---- Available records

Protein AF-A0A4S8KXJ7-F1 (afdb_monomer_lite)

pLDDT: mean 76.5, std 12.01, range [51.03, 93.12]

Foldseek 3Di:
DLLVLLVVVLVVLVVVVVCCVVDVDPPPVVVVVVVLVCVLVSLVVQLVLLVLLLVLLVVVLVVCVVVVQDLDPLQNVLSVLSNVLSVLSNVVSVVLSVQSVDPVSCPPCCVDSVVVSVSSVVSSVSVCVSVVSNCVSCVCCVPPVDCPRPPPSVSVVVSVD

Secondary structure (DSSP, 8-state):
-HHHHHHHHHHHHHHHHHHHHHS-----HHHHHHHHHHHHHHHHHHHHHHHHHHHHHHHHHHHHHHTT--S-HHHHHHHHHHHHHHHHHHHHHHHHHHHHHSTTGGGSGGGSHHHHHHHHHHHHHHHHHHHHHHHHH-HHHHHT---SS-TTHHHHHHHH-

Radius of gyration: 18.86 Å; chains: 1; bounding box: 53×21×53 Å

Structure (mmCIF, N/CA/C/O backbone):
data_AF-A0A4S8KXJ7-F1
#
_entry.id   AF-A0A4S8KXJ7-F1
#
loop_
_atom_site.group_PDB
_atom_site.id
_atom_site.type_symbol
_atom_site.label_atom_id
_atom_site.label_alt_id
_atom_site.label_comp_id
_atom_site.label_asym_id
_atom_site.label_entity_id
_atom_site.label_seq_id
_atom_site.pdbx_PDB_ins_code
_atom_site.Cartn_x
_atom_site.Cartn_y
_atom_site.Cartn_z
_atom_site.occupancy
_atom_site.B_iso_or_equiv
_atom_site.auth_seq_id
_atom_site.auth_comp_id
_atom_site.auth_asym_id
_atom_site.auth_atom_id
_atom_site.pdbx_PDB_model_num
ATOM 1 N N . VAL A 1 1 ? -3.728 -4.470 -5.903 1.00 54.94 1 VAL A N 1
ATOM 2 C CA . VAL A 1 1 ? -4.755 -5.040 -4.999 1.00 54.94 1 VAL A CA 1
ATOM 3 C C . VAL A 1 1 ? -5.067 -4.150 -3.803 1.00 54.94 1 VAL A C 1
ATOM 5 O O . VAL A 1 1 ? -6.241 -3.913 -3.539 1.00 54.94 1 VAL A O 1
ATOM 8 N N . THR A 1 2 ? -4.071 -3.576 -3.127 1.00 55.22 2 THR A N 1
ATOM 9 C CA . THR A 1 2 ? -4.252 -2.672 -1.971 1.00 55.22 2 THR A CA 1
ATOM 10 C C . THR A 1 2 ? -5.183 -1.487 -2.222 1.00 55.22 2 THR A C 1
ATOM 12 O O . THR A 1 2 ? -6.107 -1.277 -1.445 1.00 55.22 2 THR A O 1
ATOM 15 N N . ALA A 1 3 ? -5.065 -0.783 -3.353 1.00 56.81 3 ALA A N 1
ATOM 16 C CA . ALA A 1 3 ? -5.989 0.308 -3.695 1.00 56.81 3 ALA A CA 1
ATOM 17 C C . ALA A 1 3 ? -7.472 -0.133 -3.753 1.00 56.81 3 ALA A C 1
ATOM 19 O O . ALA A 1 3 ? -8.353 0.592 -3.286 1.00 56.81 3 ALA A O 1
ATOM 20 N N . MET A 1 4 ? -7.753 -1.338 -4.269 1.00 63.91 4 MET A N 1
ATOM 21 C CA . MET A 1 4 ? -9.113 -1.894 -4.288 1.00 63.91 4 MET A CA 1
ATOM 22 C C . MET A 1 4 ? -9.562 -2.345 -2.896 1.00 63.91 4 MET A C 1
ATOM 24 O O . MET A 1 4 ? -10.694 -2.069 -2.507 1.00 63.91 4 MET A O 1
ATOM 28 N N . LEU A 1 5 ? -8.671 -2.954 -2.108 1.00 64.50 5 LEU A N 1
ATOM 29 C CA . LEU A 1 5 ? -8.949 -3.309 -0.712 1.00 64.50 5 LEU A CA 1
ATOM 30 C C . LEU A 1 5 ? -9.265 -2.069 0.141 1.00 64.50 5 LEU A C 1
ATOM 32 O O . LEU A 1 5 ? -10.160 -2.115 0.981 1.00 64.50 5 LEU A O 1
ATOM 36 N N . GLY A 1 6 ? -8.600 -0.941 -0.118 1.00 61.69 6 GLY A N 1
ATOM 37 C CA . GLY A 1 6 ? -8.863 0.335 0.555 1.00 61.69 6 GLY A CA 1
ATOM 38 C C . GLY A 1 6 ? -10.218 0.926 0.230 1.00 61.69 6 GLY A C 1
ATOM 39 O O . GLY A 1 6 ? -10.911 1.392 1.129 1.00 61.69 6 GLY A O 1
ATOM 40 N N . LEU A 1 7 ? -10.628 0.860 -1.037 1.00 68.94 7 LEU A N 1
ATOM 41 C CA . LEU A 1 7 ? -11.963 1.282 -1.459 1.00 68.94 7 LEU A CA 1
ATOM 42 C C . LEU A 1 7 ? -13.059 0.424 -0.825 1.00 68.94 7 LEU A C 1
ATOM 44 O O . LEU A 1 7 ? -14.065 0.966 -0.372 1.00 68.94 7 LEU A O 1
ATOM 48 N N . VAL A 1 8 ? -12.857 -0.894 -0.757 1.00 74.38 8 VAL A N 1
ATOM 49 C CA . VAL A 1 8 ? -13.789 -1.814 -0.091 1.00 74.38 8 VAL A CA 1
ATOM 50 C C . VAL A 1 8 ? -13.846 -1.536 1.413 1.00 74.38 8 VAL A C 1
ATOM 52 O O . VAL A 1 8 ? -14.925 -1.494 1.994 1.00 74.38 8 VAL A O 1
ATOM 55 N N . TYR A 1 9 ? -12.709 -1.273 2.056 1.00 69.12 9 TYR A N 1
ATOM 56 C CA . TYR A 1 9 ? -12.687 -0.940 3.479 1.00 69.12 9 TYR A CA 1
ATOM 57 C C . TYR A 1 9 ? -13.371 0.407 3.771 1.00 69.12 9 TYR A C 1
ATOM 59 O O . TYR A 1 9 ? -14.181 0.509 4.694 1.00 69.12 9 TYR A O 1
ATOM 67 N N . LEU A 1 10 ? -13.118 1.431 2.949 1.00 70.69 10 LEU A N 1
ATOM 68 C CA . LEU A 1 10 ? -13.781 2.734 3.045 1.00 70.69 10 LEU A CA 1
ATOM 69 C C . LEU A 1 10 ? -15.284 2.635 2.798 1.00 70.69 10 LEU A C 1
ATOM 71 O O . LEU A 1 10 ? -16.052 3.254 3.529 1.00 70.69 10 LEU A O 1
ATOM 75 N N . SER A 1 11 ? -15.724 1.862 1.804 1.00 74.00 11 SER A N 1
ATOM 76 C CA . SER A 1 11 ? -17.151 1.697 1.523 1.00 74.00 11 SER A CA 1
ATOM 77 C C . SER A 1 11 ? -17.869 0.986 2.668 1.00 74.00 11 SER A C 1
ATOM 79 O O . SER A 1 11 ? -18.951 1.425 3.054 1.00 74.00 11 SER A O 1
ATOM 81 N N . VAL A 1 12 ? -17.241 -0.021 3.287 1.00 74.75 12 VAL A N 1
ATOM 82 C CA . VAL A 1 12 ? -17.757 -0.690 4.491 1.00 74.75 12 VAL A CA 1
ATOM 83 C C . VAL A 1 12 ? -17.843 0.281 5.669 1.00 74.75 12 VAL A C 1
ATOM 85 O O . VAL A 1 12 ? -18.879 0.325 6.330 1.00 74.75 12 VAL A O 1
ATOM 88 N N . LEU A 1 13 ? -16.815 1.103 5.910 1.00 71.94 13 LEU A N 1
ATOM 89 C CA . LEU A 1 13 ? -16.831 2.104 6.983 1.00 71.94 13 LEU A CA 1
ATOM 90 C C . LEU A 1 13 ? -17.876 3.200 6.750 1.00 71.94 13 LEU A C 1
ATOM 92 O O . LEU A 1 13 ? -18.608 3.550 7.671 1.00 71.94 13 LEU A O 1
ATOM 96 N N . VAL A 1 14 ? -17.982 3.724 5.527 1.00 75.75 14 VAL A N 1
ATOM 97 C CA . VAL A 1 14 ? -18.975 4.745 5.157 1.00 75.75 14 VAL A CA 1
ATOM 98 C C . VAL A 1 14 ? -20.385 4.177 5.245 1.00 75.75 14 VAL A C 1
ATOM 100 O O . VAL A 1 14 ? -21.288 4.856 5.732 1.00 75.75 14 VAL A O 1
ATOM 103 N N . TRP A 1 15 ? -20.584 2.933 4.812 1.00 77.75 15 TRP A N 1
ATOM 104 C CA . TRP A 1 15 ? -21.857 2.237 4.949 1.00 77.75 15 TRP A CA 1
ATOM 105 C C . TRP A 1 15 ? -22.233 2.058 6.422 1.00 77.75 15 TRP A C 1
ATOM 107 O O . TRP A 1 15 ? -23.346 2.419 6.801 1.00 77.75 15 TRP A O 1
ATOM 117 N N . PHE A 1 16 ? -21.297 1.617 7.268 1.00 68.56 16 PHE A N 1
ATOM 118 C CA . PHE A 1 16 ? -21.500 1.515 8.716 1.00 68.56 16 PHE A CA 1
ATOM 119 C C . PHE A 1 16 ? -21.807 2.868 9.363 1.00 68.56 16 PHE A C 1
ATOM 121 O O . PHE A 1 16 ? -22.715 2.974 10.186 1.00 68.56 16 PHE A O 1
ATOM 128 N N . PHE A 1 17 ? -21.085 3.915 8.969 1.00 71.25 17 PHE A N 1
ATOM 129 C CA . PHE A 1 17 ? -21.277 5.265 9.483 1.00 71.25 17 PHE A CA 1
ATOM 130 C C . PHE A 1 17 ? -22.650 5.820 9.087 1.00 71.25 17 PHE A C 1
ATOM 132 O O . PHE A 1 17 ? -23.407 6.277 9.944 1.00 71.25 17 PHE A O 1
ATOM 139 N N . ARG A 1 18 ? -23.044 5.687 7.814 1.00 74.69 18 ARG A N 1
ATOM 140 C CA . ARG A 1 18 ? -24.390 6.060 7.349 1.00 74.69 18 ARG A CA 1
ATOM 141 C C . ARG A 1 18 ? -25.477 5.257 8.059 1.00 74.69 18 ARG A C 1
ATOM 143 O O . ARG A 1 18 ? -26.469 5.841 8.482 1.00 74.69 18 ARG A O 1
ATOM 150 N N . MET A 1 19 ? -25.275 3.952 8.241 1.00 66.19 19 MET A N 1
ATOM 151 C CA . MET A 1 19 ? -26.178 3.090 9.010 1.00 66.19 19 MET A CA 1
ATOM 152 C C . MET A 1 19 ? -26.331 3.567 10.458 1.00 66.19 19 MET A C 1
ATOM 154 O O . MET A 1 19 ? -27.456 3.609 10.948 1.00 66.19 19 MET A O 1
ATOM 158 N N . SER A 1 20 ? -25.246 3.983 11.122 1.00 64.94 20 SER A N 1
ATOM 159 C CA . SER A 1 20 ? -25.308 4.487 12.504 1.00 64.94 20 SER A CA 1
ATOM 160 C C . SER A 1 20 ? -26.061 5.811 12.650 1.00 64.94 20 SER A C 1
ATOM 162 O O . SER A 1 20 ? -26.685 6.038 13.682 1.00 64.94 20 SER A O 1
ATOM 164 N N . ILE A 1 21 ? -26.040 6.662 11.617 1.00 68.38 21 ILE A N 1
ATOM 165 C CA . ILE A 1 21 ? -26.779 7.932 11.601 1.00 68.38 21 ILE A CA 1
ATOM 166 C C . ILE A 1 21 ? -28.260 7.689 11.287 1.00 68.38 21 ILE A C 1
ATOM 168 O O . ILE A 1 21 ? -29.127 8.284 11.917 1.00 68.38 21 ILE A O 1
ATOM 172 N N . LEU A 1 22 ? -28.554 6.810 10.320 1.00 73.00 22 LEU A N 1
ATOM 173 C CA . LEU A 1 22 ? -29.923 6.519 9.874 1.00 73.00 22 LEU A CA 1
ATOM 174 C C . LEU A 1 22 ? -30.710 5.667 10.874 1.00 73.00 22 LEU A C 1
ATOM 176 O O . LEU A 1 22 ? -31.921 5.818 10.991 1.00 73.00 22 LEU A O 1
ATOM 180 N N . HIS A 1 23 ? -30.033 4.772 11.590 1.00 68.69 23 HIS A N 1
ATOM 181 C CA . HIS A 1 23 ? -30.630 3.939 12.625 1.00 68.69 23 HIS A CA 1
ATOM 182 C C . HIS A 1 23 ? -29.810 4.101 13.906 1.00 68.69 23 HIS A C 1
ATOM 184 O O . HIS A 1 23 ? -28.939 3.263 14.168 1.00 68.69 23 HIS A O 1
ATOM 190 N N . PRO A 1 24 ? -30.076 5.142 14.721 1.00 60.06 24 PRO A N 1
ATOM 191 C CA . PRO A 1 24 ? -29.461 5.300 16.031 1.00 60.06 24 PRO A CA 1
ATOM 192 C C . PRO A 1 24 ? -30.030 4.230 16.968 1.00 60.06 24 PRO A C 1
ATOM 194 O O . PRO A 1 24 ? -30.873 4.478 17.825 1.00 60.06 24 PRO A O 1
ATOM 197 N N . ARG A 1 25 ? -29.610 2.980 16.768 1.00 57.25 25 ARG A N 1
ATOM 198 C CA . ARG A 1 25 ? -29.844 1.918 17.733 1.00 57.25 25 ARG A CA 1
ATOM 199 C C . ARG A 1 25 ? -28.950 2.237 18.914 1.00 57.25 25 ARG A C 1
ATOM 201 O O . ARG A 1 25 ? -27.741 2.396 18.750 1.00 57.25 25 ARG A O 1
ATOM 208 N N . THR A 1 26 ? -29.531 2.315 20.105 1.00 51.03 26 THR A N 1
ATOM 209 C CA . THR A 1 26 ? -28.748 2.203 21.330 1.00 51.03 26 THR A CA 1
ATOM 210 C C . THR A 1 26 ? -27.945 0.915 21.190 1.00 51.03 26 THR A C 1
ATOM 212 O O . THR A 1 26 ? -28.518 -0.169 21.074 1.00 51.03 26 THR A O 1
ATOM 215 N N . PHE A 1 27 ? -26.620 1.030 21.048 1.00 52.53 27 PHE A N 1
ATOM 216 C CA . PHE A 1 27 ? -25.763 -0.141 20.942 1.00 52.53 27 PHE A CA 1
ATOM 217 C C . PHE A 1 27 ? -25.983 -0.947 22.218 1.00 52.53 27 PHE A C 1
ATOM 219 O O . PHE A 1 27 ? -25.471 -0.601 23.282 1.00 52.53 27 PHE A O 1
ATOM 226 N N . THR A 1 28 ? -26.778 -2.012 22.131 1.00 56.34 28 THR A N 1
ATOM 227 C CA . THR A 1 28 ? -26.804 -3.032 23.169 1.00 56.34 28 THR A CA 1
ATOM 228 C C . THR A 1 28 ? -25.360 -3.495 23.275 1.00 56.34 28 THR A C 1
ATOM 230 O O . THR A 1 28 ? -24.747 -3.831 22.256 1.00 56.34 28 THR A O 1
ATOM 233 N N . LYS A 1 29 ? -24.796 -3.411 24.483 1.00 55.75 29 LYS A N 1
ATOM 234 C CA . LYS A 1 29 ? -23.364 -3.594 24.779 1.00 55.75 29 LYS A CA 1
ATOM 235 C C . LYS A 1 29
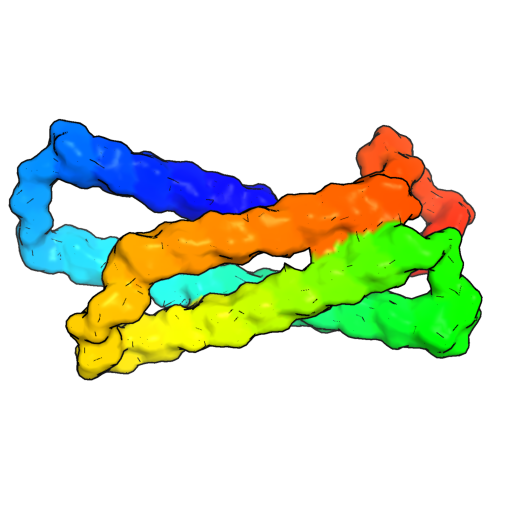 ? -22.767 -4.813 24.050 1.00 55.75 29 LYS A C 1
ATOM 237 O O . LYS A 1 29 ? -21.639 -4.752 23.575 1.00 55.75 29 LYS A O 1
ATOM 242 N N . ASP A 1 30 ? -23.568 -5.860 23.856 1.00 57.31 30 ASP A N 1
ATOM 243 C CA . ASP A 1 30 ? -23.209 -7.108 23.177 1.00 57.31 30 ASP A CA 1
ATOM 244 C C . ASP A 1 30 ? -22.939 -6.997 21.665 1.00 57.31 30 ASP A C 1
ATOM 246 O O . ASP A 1 30 ? -22.080 -7.707 21.137 1.00 57.31 30 ASP A O 1
ATOM 250 N N . SER A 1 31 ? -23.640 -6.118 20.943 1.00 56.12 31 SER A N 1
ATOM 251 C CA . SER A 1 31 ? -23.486 -5.993 19.482 1.00 56.12 31 SER A CA 1
ATOM 252 C C . SER A 1 31 ? -22.199 -5.254 19.102 1.00 56.12 31 SER A C 1
ATOM 254 O O . SER A 1 31 ? -21.516 -5.644 18.154 1.00 56.12 31 SER A O 1
ATOM 256 N N . GLY A 1 32 ? -21.826 -4.228 19.876 1.00 57.00 32 GLY A N 1
ATOM 257 C CA . GLY A 1 32 ? -20.570 -3.493 19.683 1.00 57.00 32 GLY A CA 1
ATOM 258 C C . GLY A 1 32 ? -19.337 -4.364 19.948 1.00 57.00 32 GLY A C 1
ATOM 259 O O . GLY A 1 32 ? -18.389 -4.349 19.165 1.00 57.00 32 GLY A O 1
ATOM 260 N N . VAL A 1 33 ? -19.395 -5.205 20.986 1.00 60.06 33 VAL A N 1
ATOM 261 C CA . VAL A 1 33 ? -18.309 -6.131 21.352 1.00 60.06 33 VAL A CA 1
ATOM 262 C C . VAL A 1 33 ? -18.062 -7.178 20.258 1.00 60.06 33 VAL A C 1
ATOM 264 O O . VAL A 1 33 ? -16.911 -7.485 19.946 1.00 60.06 33 VAL A O 1
ATOM 267 N N . LYS A 1 34 ? -19.119 -7.703 19.618 1.00 58.94 34 LYS A N 1
ATOM 268 C CA . LYS A 1 34 ? -18.973 -8.675 18.517 1.00 58.94 34 LYS A CA 1
ATOM 269 C C . LYS A 1 34 ? -18.286 -8.075 17.288 1.00 58.94 34 LYS A C 1
ATOM 271 O O . LYS A 1 34 ? -17.435 -8.736 16.705 1.00 58.94 34 LYS A O 1
ATOM 276 N N . ILE A 1 35 ? -18.609 -6.836 16.915 1.00 62.09 35 ILE A N 1
ATOM 277 C CA . ILE A 1 35 ? -17.986 -6.150 15.768 1.00 62.09 35 ILE A CA 1
ATOM 278 C C . ILE A 1 35 ? -16.521 -5.800 16.061 1.00 62.09 35 ILE A C 1
ATOM 280 O O . ILE A 1 35 ? -15.650 -6.035 15.224 1.00 62.09 35 ILE A O 1
ATOM 284 N N . GLN A 1 36 ? -16.222 -5.327 17.275 1.00 62.44 36 GLN A N 1
ATOM 285 C CA . GLN A 1 36 ? -14.846 -5.049 17.702 1.00 62.44 36 GLN A CA 1
ATOM 286 C C . GLN A 1 36 ? -13.955 -6.298 17.690 1.00 62.44 36 GLN A C 1
ATOM 288 O O . GLN A 1 36 ? -12.753 -6.186 17.462 1.00 62.44 36 GLN A O 1
ATOM 293 N N . ARG A 1 37 ? -14.533 -7.493 17.859 1.00 65.75 37 ARG A N 1
ATOM 294 C CA . ARG A 1 37 ? -13.797 -8.762 17.789 1.00 65.75 37 ARG A CA 1
ATOM 295 C C . ARG A 1 37 ? -13.271 -9.086 16.386 1.00 65.75 37 ARG A C 1
ATOM 297 O O . ARG A 1 37 ? -12.247 -9.755 16.277 1.00 65.75 37 ARG A O 1
ATOM 304 N N . PHE A 1 38 ? -13.938 -8.618 15.328 1.00 66.38 38 PHE A N 1
ATO
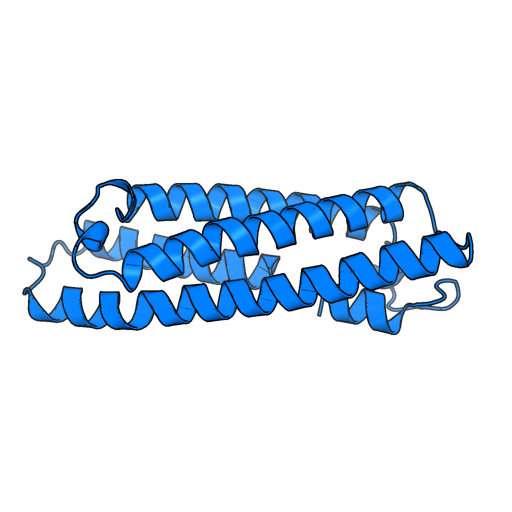M 305 C CA . PHE A 1 38 ? -13.520 -8.866 13.941 1.00 66.38 38 PHE A CA 1
ATOM 306 C C . PHE A 1 38 ? -12.582 -7.793 13.378 1.00 66.38 38 PHE A C 1
ATOM 308 O O . PHE A 1 38 ? -11.796 -8.089 12.481 1.00 66.38 38 PHE A O 1
ATOM 315 N N . ALA A 1 39 ? -12.604 -6.578 13.933 1.00 69.38 39 ALA A N 1
ATOM 316 C CA . ALA A 1 39 ? -11.705 -5.490 13.548 1.00 69.38 39 ALA A CA 1
ATOM 317 C C . ALA A 1 39 ? -10.205 -5.879 13.478 1.00 69.38 39 ALA A C 1
ATOM 319 O O . ALA A 1 39 ? -9.582 -5.592 12.454 1.00 69.38 39 ALA A O 1
ATOM 320 N N . PRO A 1 40 ? -9.601 -6.571 14.473 1.00 71.69 40 PRO A N 1
ATOM 321 C CA . PRO A 1 40 ? -8.176 -6.917 14.427 1.
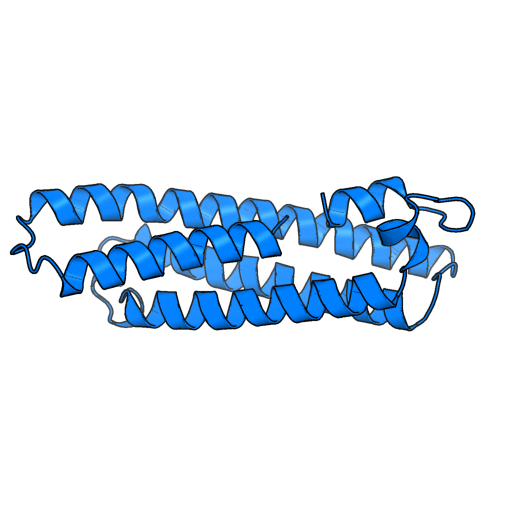00 71.69 40 PRO A CA 1
ATOM 322 C C . PRO A 1 40 ? -7.803 -7.849 13.266 1.00 71.69 40 PRO A C 1
ATOM 324 O O . PRO A 1 40 ? -6.708 -7.724 12.724 1.00 71.69 40 PRO A O 1
ATOM 327 N N . PHE A 1 41 ? -8.705 -8.729 12.817 1.00 75.31 41 PHE A N 1
ATOM 328 C CA . PHE A 1 41 ? -8.435 -9.597 11.665 1.00 75.31 41 PHE A CA 1
ATOM 329 C C . PHE A 1 41 ? -8.273 -8.800 10.365 1.00 75.31 41 PHE A C 1
ATOM 331 O O . PHE A 1 41 ? -7.399 -9.119 9.559 1.00 75.31 41 PHE A O 1
ATOM 338 N N . GLY A 1 42 ? -9.063 -7.736 10.181 1.00 76.75 42 GLY A N 1
ATOM 339 C CA . GLY A 1 42 ? -8.936 -6.842 9.028 1.00 76.75 42 GLY A CA 1
ATOM 340 C C . GLY A 1 42 ? -7.590 -6.113 8.997 1.00 76.75 42 GLY A C 1
ATOM 341 O O . GLY A 1 42 ? -6.949 -6.045 7.948 1.00 76.75 42 GLY A O 1
ATOM 342 N N . TYR A 1 43 ? -7.118 -5.634 10.152 1.00 77.75 43 TYR A N 1
ATOM 343 C CA . TYR A 1 43 ? -5.808 -4.987 10.256 1.00 77.75 43 TYR A CA 1
ATOM 344 C C . TYR A 1 43 ? -4.649 -5.959 10.019 1.00 77.75 43 TYR A C 1
ATOM 346 O O . TYR A 1 43 ? -3.729 -5.624 9.278 1.00 77.75 43 TYR A O 1
ATOM 354 N N . ILE A 1 44 ? -4.710 -7.173 10.575 1.00 80.81 44 ILE A N 1
ATOM 355 C CA . ILE A 1 44 ? -3.685 -8.203 10.346 1.00 80.81 44 ILE A CA 1
ATOM 356 C C . ILE A 1 44 ? -3.598 -8.551 8.858 1.00 80.81 44 ILE A C 1
ATOM 358 O O . ILE A 1 44 ? -2.502 -8.588 8.303 1.00 80.81 44 ILE A O 1
ATOM 362 N N . PHE A 1 45 ? -4.738 -8.753 8.192 1.00 83.88 45 PHE A N 1
ATOM 363 C CA . PHE A 1 45 ? -4.765 -9.018 6.754 1.00 83.88 45 PHE A CA 1
ATOM 364 C C . PHE A 1 45 ? -4.146 -7.867 5.946 1.00 83.88 45 PHE A C 1
ATOM 366 O O . PHE A 1 45 ? -3.311 -8.107 5.072 1.00 83.88 45 PHE A O 1
ATOM 373 N N . LEU A 1 46 ? -4.486 -6.617 6.281 1.00 84.00 46 LEU A N 1
ATOM 374 C CA . LEU A 1 46 ? -3.886 -5.437 5.655 1.00 84.00 46 LEU A CA 1
ATOM 375 C C . LEU A 1 46 ? -2.366 -5.388 5.844 1.00 84.00 46 LEU A C 1
ATOM 377 O O . LEU A 1 46 ? -1.641 -5.177 4.873 1.00 84.00 46 LEU A O 1
ATOM 381 N N . VAL A 1 47 ? -1.873 -5.633 7.058 1.00 87.00 47 VAL A N 1
ATOM 382 C CA . VAL A 1 47 ? -0.434 -5.645 7.357 1.00 87.00 47 VAL A CA 1
ATOM 383 C C . VAL A 1 47 ? 0.286 -6.745 6.580 1.00 87.00 47 VAL A C 1
ATOM 385 O O . VAL A 1 47 ? 1.327 -6.478 5.985 1.00 87.00 47 VAL A O 1
ATOM 388 N N . LEU A 1 48 ? -0.271 -7.959 6.529 1.00 86.50 48 LEU A N 1
ATOM 389 C CA . LEU A 1 48 ? 0.308 -9.063 5.758 1.00 86.50 48 LEU A CA 1
ATOM 390 C C . LEU A 1 48 ? 0.365 -8.734 4.262 1.00 86.50 48 LEU A C 1
ATOM 392 O O . LEU A 1 48 ? 1.398 -8.951 3.633 1.00 86.50 48 LEU A O 1
ATOM 396 N N . SER A 1 49 ? -0.700 -8.149 3.705 1.00 86.44 49 SER A N 1
ATOM 397 C CA . SER A 1 49 ? -0.712 -7.717 2.302 1.00 86.44 49 SER A CA 1
ATOM 398 C C . SER A 1 49 ? 0.352 -6.649 2.017 1.00 86.44 49 SER A C 1
ATOM 400 O O . SER A 1 49 ? 1.075 -6.737 1.026 1.00 86.44 49 SER A O 1
ATOM 402 N N . ALA A 1 50 ? 0.539 -5.697 2.935 1.00 87.56 50 ALA A N 1
ATOM 403 C CA . ALA A 1 50 ? 1.548 -4.655 2.803 1.00 87.56 50 ALA A CA 1
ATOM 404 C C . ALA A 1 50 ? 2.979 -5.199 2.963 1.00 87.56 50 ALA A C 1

--------

- [What you will do]:
What are the lines above from the one with "ATOM 286 C C" to the one with "ATOM 317 C C", both included? Reproduce them exactly, without pictures.

- [Solution to this problem]:
ATOM 286 C C . GLN A 1 36 ? -13.955 -6.298 17.690 1.00 62.44 36 GLN A C 1
ATOM 288 O O . GLN A 1 36 ? -12.753 -6.186 17.462 1.00 62.44 36 GLN A O 1
ATOM 293 N N . ARG A 1 37 ? -14.533 -7.493 17.859 1.00 65.75 37 ARG A N 1
ATOM 294 C CA . ARG A 1 37 ? -13.797 -8.762 17.789 1.00 65.75 37 ARG A CA 1
ATOM 295 C C . ARG A 1 37 ? -13.271 -9.086 16.386 1.00 65.75 37 ARG A C 1
ATOM 297 O O . ARG A 1 37 ? -12.247 -9.755 16.277 1.00 65.75 37 ARG A O 1
ATOM 304 N N . PHE A 1 38 ? -13.938 -8.618 15.328 1.00 66.38 38 PHE A N 1
ATO
M 305 C CA . PHE A 1 38 ? -13.520 -8.866 13.941 1.00 66.38 38 PHE A CA 1
ATOM 306 C C . PHE A 1 38 ? -12.582 -7.793 13.378 1.00 66.38 38 PHE A C 1
ATOM 308 O O . PHE A 1 38 ? -11.796 -8.089 12.481 1.00 66.38 38 PHE A O 1
ATOM 315 N N . ALA A 1 39 ? -12.604 -6.578 13.933 1.00 69.38 39 ALA A N 1
ATOM 316 C CA . ALA A 1 39 ? -11.705 -5.490 13.548 1.00 69.38 39 ALA A CA 1
ATOM 317 C C . ALA A 1 39 ? -10.205 -5.879 13.478 1.00 69.38 39 ALA A C 1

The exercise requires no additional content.